My mother has been odd my whole life, but in the past 5 years or so I have begun to think that there is actually something different about her brain - that she'd not just an odd person.
She is extremely withdrawn socially - she has no close friends, is not married, and when she is placed in social situations she is quite awkward, discusses issues that people are uncomfortable with, and is quite passive aggressive. I used to think she was just depressed or angry, but I've casually mentioned some situations to her and she seems genuinely shocked that she comes across as rude.
She also repeats things several times within a few minutes. I used to think it was memory loss but it is more like she is fixated on an issue and she cannot concentrate on anything else until the issue is resolved. She also has difficulty with some processing and some language - for example, she continually pronounces words as they are spelled (like "salmon" and "quesadilla"), even though she is corrected each time she says them, next time she hears the correct pronunciated she acts like it's the first time she heard it. There also seems to be slow processing at some times. For example, at my birthday dinner a few years ago, someone said "Happy 26th Birthday!" to me and she said "What? I thought you were 25." When she saw that in fact I was 26, she said a few times over and over "26, ok. Ok, 26" and nodded her head. Or if I say something like "I am going to the doctor on Monday" she will repeat the statement back to me several times ("So you said you're going to the doctor on Monday?" "Doctor on Monday right, do I have it?"
For those that know about Aspberger's, do these symptoms sound like Aspberger's? If not, any ideas on what this could be? Also, how can I approach her about getting help?
The behaviors you describe are consistent with Asperger's Disorder, though only an evaluation can determine this with certainty. She can obtain such an evaluation through a mental health professional (psychiatrist, clinical psychologist). Many areas have Aspergers Accociations to offer resources and support. Check in your area for such groups.
As I read this I noticed similarities with MY mother too. The first similarity was the no close friends. The second was saying things in a social situation that people find uncomfortable..she'll just say ANYthing that pops into her mind, and say it LOUDLY. Another similarity you mentioned was the repeating things- my mom does this too with even arbitrary information, VERY similar to the, "Oh ok Doctors on Monday, got it.. Monday, do I have it?" I think some of these traits DO sound similar to Aspergers, and if your mom has any form of OCD at all, that also is prevalent.
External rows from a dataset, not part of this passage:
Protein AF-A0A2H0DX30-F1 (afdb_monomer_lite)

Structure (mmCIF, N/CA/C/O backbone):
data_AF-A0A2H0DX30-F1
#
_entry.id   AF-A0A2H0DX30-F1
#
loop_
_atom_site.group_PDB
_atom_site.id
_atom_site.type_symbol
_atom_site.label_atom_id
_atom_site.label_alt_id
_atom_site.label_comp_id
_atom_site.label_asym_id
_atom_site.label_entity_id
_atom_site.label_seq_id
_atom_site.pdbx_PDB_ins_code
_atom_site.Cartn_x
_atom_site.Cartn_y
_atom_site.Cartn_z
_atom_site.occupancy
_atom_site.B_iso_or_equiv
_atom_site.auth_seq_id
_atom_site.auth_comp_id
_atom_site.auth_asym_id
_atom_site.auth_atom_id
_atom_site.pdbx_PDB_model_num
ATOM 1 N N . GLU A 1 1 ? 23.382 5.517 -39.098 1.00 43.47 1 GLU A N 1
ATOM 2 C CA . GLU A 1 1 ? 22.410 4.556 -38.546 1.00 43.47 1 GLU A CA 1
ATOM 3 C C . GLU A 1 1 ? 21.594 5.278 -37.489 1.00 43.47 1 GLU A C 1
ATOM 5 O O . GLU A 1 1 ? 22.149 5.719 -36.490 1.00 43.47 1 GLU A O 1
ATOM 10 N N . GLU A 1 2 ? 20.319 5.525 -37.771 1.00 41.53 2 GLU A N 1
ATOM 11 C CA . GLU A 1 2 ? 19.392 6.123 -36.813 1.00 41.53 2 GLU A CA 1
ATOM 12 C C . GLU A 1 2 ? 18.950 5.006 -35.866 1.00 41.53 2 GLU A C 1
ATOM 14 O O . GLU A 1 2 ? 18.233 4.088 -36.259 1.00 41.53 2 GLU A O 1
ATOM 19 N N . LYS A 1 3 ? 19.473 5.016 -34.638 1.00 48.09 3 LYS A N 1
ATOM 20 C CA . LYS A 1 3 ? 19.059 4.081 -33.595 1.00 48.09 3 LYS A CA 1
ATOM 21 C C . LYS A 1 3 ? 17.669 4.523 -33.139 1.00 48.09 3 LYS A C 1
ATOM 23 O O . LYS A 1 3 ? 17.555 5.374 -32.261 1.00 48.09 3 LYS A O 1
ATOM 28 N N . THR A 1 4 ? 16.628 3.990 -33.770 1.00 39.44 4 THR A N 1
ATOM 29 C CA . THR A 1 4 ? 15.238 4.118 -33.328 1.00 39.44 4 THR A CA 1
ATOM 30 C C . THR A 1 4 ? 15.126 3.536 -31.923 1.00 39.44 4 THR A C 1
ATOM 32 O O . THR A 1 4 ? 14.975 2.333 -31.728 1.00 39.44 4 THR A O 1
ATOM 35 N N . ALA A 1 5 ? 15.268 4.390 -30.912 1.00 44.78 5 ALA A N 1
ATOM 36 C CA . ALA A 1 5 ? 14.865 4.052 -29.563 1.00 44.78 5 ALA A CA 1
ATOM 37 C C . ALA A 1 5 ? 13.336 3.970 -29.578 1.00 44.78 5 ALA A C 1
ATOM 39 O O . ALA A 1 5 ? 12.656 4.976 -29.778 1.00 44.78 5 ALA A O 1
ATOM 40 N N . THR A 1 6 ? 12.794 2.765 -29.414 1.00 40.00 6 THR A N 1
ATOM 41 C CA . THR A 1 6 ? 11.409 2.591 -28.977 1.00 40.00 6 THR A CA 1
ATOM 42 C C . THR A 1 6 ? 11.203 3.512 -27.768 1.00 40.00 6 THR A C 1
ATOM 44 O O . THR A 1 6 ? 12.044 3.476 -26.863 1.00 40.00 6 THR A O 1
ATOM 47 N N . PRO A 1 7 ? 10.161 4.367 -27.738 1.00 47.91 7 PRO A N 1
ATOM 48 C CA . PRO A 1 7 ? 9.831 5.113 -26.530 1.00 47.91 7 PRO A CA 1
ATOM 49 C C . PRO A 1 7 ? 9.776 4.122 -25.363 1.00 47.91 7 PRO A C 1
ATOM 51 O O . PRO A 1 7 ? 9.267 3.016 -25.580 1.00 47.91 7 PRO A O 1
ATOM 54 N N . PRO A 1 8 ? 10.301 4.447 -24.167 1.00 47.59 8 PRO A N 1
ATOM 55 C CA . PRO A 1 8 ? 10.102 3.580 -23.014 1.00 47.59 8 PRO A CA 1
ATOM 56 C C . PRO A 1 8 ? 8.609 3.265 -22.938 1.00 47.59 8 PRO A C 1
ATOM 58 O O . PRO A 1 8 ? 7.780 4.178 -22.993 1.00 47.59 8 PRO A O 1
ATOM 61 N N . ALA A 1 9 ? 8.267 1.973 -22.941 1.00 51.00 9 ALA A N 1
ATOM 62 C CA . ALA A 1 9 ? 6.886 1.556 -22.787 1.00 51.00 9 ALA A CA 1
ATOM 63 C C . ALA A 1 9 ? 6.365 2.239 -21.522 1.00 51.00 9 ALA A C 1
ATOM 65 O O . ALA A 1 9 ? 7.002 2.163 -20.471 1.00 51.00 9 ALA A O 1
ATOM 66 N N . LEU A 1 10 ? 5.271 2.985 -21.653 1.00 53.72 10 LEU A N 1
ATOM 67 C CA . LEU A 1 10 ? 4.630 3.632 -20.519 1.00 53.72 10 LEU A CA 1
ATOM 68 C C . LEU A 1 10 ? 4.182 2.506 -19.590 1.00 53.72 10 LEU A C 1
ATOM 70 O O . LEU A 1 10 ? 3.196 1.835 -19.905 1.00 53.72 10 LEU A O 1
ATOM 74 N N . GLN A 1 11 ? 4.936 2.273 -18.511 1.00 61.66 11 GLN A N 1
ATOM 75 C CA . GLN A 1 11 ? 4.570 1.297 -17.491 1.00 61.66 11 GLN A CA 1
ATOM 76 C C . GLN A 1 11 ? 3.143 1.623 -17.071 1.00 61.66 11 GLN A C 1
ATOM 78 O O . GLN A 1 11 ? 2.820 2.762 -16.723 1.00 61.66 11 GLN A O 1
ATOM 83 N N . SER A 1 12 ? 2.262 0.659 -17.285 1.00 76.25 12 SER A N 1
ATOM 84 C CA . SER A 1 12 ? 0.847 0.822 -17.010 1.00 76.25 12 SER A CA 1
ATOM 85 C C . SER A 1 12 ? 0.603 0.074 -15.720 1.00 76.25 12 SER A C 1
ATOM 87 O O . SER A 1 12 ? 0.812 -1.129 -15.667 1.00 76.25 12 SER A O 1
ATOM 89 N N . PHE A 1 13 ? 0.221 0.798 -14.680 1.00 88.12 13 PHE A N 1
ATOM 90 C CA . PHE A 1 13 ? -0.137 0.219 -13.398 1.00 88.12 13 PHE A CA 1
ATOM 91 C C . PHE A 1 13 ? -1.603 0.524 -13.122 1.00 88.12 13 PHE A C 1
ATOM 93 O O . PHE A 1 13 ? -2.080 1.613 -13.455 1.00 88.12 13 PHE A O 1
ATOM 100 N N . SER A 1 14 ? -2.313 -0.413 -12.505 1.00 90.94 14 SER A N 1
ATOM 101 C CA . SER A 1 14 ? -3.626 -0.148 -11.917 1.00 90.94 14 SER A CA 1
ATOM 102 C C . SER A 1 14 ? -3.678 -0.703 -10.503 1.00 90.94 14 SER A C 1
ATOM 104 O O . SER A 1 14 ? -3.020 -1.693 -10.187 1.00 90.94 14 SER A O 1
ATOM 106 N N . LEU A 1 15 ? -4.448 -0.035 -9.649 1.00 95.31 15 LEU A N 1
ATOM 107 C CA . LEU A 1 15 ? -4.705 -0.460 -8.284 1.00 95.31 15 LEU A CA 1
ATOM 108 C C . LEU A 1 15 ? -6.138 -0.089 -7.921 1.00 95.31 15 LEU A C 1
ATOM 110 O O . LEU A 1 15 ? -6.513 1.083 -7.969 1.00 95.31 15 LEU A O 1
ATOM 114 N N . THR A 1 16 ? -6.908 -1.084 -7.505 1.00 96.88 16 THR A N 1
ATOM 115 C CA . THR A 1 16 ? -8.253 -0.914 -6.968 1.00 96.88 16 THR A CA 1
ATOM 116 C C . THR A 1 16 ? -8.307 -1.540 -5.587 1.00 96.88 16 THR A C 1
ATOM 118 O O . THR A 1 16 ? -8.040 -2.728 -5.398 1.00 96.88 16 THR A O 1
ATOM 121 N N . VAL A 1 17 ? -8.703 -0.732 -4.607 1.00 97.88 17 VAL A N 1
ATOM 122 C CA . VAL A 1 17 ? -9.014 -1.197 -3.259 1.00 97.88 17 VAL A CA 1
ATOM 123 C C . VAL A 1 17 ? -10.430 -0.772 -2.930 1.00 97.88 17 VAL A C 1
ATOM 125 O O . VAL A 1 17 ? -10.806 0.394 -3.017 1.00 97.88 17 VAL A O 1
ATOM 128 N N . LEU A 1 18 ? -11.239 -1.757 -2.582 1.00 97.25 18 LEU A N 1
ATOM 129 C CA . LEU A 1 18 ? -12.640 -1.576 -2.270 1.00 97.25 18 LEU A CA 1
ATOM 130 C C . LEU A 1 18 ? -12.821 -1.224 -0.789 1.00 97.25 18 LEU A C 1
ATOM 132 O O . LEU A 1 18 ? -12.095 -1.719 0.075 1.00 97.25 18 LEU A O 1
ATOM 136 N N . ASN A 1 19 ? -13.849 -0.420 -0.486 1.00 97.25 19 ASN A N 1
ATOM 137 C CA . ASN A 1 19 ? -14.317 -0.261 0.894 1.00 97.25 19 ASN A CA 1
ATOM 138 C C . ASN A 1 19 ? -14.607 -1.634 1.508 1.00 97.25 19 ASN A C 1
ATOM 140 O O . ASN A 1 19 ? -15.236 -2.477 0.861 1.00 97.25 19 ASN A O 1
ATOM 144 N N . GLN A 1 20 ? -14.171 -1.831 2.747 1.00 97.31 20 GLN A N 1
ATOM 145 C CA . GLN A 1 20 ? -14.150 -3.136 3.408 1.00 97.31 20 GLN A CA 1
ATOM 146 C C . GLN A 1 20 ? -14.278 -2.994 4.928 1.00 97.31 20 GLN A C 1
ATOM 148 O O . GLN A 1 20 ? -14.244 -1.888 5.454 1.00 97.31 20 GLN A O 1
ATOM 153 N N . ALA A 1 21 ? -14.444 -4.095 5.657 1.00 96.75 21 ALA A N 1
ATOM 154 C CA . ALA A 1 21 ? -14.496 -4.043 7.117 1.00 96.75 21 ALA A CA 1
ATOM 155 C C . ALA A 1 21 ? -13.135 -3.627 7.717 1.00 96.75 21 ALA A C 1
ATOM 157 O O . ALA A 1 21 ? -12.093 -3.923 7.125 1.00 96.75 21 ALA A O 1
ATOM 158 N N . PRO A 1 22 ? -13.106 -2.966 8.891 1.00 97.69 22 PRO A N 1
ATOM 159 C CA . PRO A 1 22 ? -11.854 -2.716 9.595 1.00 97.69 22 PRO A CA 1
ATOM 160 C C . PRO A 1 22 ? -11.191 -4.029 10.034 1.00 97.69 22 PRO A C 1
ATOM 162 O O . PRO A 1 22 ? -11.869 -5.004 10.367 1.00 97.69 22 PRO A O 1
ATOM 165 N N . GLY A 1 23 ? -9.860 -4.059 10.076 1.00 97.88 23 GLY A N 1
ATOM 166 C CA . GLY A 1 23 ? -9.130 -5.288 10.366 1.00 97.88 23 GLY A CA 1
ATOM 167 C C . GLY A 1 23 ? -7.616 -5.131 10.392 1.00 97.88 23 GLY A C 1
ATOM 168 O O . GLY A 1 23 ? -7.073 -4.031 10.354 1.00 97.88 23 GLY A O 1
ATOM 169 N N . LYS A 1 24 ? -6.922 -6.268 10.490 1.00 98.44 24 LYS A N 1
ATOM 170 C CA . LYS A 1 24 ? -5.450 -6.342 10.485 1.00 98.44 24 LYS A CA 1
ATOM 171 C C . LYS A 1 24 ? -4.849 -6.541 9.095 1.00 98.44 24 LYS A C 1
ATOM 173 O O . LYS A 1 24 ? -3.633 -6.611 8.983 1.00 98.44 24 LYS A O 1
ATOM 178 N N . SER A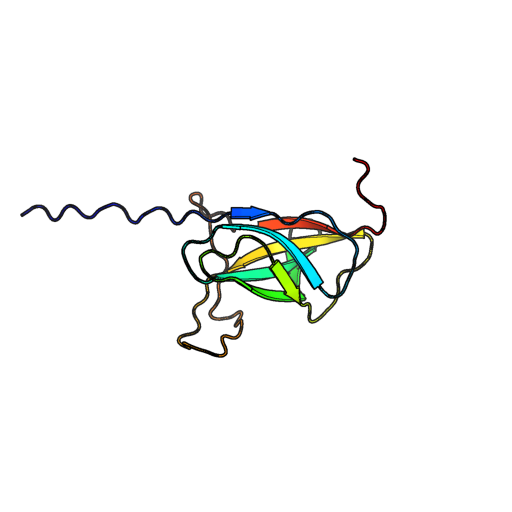 1 25 ? -5.689 -6.589 8.071 1.00 98.31 25 SER A N 1
ATOM 179 C CA . SER A 1 25 ? -5.270 -6.773 6.690 1.00 98.31 25 SER A CA 1
ATOM 180 C C . SER A 1 25 ? -6.166 -5.941 5.778 1.00 98.31 25 SER A C 1
ATOM 182 O O . SER A 1 25 ? -7.304 -5.636 6.144 1.00 98.31 25 SER A O 1
ATOM 184 N N . VAL A 1 26 ? -5.652 -5.582 4.605 1.00 98.62 26 VAL A N 1
ATOM 185 C CA . VAL A 1 26 ? -6.409 -4.927 3.531 1.00 98.62 26 VAL A CA 1
ATOM 186 C C . VAL A 1 26 ? -6.428 -5.836 2.315 1.00 98.62 26 VAL A C 1
ATOM 188 O O . VAL A 1 26 ? -5.379 -6.289 1.862 1.00 98.62 26 VAL A O 1
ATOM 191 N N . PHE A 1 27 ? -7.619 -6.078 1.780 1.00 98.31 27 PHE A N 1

Does she find loud noises and crowds very irritating? That is a sign..or does she seem black and white in her thinking, very 'factual' sometimes, with not much empathy for others.. mainly focusing on herself /her needs?? These are signs as well, HOWEVER, I think some disorders can coexist/overlap with others...my mom for example does certainly exhibit traits of Aspergers, but she MORE exhibits many symptoms of Borderline Personality Disorder.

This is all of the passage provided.